I am currently working with a big dataset (n>10 million). I found fixest package very helpful to run logit fixed-effects models fast (feglm).

f1 <- feglm(result ~ log(rate1) + 
sex + 
age + 
development + 
pop + 
acad + 
size | state, se= "standard",  family=c("logit"), lean =TRUE, mem.clean = TRUE, data=total)

The initial problem was that my models were too big. I've tried slimming them down with lean=TRUE and mem.clean=TRUE. I've also to wiped out the linear predictors and working residuals components of the model like so:

f1$linear.predictors <- NULL
f1$working_residuals <- NULL

By doing all these steps, I managed to trim A LOT of fat. The model was originally 1.2 GB but I managed to whip it down to ~200kb

print(object.size(f1), units = "auto")
218.3 Kb

Problems arise when I try to save the model as an rda file. The saving operation should take a split second. Instead, it takes minutes and saves the model as a bloated 300 MB file.

What am I doing wrong?
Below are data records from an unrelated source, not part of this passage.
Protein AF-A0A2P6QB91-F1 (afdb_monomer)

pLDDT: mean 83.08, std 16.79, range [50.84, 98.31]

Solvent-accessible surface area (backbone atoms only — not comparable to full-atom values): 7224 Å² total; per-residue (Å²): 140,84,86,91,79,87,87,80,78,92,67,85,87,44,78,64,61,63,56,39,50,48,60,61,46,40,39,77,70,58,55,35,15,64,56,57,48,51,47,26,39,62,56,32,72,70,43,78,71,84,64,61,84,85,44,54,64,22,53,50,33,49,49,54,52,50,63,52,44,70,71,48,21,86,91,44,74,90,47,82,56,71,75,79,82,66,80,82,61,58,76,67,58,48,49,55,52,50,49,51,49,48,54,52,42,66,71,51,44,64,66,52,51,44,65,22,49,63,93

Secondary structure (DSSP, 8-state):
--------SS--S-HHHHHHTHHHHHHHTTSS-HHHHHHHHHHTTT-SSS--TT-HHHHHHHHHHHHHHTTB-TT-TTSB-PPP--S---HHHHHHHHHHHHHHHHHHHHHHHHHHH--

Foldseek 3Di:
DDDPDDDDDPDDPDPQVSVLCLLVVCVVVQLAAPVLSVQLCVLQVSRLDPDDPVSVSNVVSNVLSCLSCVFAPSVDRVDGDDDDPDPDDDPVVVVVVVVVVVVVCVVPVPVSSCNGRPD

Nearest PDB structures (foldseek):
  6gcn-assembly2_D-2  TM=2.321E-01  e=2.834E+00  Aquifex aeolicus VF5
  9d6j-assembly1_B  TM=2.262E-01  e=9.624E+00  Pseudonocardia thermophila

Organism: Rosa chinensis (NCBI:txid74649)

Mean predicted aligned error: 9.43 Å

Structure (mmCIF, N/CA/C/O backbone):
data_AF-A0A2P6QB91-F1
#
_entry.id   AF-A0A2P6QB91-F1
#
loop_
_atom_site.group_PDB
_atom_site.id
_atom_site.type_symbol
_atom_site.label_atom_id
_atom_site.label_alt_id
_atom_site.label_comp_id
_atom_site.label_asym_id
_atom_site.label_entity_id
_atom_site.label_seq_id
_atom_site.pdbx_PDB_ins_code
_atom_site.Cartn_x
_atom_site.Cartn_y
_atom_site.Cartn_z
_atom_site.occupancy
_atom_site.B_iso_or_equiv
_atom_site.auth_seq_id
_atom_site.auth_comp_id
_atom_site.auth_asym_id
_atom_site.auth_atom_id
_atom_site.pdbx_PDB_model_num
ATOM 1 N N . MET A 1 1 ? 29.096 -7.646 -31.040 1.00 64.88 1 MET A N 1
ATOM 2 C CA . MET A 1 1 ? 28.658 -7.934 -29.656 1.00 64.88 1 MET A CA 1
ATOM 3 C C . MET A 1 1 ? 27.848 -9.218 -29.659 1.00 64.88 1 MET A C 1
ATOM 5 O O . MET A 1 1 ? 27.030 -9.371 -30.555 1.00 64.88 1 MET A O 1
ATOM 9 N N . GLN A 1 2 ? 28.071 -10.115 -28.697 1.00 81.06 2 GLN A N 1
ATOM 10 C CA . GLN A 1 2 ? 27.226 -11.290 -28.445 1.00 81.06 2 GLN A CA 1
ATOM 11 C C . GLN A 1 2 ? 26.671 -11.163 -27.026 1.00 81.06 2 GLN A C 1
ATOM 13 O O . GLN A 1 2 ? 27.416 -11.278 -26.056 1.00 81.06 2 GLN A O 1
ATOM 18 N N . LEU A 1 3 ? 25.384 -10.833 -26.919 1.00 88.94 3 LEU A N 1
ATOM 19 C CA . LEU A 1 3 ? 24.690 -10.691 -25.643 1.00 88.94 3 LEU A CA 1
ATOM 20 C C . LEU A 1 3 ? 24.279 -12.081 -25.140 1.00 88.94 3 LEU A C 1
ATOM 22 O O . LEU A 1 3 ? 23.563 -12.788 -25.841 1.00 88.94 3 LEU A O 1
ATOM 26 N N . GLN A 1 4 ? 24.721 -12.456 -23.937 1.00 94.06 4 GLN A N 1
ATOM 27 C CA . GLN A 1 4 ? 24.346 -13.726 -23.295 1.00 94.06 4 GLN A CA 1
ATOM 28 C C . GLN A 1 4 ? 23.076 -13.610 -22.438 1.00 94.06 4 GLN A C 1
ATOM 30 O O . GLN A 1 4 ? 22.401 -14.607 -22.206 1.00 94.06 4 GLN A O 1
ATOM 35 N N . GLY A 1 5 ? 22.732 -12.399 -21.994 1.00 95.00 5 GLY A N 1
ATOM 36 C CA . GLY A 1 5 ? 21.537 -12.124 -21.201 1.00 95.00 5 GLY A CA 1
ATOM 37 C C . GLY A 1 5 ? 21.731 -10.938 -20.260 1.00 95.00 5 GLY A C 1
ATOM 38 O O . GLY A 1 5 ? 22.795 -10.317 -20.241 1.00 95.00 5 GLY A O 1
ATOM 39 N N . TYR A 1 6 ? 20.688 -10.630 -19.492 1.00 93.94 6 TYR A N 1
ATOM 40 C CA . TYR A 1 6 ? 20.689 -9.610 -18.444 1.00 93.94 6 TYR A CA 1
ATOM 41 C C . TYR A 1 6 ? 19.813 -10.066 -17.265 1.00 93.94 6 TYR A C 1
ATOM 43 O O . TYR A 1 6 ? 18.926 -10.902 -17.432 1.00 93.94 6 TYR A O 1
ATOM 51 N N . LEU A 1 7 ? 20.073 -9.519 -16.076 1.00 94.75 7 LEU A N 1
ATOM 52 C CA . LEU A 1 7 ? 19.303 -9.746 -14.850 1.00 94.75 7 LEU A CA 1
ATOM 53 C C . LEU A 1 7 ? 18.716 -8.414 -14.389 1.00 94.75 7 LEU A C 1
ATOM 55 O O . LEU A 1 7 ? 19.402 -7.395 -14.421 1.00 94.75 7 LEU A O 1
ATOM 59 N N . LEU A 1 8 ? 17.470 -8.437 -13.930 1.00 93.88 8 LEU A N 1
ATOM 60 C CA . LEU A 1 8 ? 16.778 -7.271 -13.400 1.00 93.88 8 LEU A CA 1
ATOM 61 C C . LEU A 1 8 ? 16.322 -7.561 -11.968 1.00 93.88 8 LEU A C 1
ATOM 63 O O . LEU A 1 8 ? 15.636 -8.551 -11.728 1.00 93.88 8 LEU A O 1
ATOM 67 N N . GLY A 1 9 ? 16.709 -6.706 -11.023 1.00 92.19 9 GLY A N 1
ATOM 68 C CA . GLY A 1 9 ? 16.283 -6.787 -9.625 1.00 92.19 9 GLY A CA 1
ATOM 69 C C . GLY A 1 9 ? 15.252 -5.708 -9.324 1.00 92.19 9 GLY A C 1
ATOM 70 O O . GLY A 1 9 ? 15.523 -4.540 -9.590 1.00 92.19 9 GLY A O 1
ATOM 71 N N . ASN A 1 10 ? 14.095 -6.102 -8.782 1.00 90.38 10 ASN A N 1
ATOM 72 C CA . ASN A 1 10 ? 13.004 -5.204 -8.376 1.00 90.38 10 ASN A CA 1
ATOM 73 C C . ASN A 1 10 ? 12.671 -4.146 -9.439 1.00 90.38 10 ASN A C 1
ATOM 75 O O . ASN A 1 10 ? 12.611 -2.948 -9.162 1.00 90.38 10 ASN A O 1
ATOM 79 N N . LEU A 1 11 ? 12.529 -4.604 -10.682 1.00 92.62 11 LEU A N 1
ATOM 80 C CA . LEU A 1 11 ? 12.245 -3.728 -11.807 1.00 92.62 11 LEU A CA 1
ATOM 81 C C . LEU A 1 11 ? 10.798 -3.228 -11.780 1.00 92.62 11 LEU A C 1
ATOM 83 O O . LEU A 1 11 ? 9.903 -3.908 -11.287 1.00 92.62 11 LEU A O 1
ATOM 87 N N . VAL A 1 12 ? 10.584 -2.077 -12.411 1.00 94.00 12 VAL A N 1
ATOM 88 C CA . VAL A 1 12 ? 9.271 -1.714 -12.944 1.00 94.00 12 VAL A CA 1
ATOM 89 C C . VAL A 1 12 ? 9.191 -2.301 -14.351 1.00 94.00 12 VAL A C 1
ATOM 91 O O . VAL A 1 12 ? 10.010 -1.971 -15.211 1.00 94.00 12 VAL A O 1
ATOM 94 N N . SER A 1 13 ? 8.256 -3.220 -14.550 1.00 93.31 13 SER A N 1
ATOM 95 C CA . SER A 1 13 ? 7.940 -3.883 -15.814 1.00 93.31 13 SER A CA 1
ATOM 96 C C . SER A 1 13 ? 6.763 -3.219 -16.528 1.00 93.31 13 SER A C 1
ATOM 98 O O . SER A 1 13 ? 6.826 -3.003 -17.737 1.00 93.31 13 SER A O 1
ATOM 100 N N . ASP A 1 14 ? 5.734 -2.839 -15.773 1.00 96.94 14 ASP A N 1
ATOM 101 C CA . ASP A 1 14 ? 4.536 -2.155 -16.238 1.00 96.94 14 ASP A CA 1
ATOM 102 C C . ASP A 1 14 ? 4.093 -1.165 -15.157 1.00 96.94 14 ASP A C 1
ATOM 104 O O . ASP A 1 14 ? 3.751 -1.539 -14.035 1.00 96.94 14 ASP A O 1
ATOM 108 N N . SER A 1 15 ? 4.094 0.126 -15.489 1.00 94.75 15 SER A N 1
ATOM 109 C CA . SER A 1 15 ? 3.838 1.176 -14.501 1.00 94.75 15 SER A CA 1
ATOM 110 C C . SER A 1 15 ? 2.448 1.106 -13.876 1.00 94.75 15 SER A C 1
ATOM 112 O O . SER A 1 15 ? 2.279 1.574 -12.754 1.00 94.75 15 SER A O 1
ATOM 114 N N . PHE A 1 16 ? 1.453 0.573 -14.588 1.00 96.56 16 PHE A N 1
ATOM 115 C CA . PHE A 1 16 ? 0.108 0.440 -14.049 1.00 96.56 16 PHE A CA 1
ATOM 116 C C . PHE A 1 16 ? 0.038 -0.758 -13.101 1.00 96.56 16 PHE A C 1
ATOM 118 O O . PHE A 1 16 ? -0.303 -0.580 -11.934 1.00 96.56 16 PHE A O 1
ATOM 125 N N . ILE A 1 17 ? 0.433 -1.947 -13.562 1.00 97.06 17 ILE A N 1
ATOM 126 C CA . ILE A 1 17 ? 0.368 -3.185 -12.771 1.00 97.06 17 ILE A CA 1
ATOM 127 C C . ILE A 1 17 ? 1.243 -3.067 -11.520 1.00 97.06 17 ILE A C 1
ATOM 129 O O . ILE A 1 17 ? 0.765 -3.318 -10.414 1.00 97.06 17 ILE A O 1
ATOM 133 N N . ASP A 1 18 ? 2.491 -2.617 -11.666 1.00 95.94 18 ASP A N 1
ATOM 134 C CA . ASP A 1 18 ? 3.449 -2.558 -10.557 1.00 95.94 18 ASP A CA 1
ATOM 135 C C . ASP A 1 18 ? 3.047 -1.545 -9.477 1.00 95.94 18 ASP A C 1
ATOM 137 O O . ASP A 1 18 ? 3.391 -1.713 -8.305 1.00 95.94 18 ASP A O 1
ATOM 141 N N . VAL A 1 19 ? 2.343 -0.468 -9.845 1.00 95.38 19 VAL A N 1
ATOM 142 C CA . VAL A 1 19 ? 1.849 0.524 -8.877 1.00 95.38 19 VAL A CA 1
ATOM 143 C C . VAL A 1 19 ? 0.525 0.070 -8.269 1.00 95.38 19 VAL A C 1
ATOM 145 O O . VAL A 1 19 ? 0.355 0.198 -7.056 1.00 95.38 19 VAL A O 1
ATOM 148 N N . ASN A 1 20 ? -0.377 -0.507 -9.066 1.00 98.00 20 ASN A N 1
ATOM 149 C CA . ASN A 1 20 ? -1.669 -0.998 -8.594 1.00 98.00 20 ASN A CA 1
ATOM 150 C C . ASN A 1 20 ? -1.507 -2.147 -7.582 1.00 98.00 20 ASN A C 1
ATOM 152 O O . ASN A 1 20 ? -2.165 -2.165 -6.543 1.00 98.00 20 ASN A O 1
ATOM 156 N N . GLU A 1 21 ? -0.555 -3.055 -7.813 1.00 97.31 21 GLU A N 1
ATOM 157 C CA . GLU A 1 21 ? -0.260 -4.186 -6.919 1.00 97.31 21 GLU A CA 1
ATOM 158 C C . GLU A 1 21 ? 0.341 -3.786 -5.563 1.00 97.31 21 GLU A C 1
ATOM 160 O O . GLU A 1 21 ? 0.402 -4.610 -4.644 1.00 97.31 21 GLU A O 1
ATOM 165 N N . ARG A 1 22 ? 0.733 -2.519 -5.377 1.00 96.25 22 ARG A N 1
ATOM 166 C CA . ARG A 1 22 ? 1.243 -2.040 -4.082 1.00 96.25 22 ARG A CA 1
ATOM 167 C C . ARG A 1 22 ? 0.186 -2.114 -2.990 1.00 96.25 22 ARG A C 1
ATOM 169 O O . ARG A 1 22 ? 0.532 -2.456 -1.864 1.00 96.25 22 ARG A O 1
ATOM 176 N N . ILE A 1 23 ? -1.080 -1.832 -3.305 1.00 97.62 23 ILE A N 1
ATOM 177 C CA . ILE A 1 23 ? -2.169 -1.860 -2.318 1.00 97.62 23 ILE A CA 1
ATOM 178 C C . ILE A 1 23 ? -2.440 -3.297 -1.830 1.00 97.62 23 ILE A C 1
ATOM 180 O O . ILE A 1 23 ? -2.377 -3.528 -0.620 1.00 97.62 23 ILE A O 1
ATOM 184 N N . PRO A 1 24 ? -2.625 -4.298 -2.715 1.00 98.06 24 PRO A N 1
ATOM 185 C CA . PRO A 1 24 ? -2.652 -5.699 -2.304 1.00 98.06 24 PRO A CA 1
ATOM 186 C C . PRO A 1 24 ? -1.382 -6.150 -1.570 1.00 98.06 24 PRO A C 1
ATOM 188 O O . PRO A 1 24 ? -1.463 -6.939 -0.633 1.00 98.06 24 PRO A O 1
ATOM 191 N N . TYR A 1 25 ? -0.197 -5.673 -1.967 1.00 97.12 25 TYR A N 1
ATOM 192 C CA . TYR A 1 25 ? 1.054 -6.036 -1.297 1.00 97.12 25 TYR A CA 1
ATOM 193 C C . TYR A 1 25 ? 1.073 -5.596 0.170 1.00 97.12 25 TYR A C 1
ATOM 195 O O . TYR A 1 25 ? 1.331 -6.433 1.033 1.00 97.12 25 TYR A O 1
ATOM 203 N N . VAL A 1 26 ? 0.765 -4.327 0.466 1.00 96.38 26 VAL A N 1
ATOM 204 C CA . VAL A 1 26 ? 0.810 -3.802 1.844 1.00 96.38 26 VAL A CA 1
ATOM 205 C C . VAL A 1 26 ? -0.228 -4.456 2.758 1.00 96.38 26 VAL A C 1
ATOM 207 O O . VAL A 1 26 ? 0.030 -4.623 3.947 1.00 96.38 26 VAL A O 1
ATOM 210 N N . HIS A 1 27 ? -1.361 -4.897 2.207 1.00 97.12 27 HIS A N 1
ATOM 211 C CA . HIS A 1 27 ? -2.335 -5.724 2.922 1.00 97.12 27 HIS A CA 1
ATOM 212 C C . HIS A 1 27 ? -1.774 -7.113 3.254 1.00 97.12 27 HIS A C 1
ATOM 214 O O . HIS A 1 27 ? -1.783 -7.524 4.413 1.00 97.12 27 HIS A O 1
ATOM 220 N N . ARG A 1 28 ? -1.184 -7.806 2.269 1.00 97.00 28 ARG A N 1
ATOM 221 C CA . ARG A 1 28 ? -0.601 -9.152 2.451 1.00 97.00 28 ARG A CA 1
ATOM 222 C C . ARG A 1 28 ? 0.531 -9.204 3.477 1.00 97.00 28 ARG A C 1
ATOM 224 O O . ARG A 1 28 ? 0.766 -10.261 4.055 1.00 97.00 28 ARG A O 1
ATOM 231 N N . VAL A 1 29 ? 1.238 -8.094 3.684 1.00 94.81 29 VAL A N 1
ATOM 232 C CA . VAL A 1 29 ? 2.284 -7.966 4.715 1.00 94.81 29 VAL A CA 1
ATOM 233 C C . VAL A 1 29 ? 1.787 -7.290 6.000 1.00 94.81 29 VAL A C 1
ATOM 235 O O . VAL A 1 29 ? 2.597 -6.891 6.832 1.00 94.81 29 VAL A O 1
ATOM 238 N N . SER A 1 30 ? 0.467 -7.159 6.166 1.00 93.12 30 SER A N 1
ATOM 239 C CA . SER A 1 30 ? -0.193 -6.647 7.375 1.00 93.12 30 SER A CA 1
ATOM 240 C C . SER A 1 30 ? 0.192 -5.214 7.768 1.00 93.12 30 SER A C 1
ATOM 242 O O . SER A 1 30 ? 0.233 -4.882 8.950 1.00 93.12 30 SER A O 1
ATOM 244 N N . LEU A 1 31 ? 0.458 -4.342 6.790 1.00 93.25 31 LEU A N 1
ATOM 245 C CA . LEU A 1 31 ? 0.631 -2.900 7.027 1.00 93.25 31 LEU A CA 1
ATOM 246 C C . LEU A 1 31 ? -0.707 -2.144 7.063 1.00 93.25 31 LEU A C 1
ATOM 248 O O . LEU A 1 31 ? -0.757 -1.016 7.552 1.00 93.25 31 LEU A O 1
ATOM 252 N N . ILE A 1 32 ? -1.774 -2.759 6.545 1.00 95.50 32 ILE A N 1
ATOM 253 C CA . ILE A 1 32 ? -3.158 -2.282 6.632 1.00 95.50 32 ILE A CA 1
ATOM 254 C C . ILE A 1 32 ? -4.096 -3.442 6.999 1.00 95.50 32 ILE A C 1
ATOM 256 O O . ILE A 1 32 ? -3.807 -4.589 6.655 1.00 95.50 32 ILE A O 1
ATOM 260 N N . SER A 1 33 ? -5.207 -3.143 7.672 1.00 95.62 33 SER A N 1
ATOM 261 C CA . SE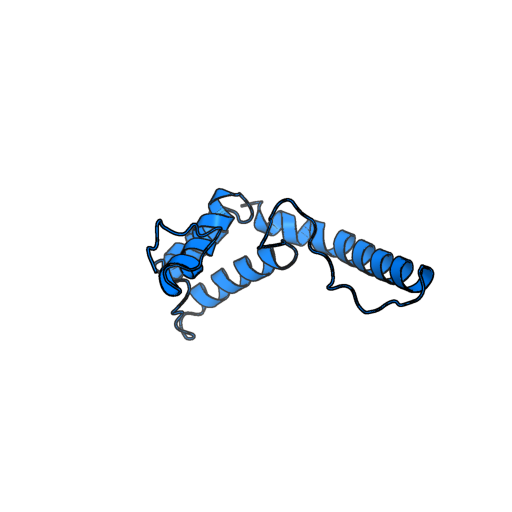R A 1 33 ? -6.234 -4.112 8.064 1.00 95.62 33 SER A CA 1
ATOM 262 C C . SER A 1 33 ? -7.098 -4.569 6.885 1.00 95.62 33 SER A C 1
ATOM 264 O O . SER A 1 33 ? -7.146 -3.919 5.832 1.00 95.62 33 SER A O 1
ATOM 266 N N . ASP A 1 34 ? -7.820 -5.676 7.082 1.00 96.50 34 ASP A N 1
ATOM 267 C CA . ASP A 1 34 ? -8.781 -6.206 6.108 1.00 96.50 34 ASP A CA 1
ATOM 268 C C . ASP A 1 34 ? -9.875 -5.177 5.794 1.00 96.50 34 ASP A C 1
ATOM 270 O O . ASP A 1 34 ? -10.236 -4.996 4.632 1.00 96.50 34 ASP A O 1
ATOM 274 N N . GLU A 1 35 ? -10.357 -4.449 6.808 1.00 95.81 35 GLU A N 1
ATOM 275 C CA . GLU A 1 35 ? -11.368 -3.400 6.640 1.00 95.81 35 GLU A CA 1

I would like to keep the fixest object in its small 220 Kb size.

Thank you

YouLocalRUser
  • 309
  • 1
  • 9

2 Answers2

0

Set family, fml and fml_all to NULL and it should work.

The issue is that these items refer to environments even though they do not include the environments. However, when save is applied, the environments to which these values refer are also saved, leading to the large file size.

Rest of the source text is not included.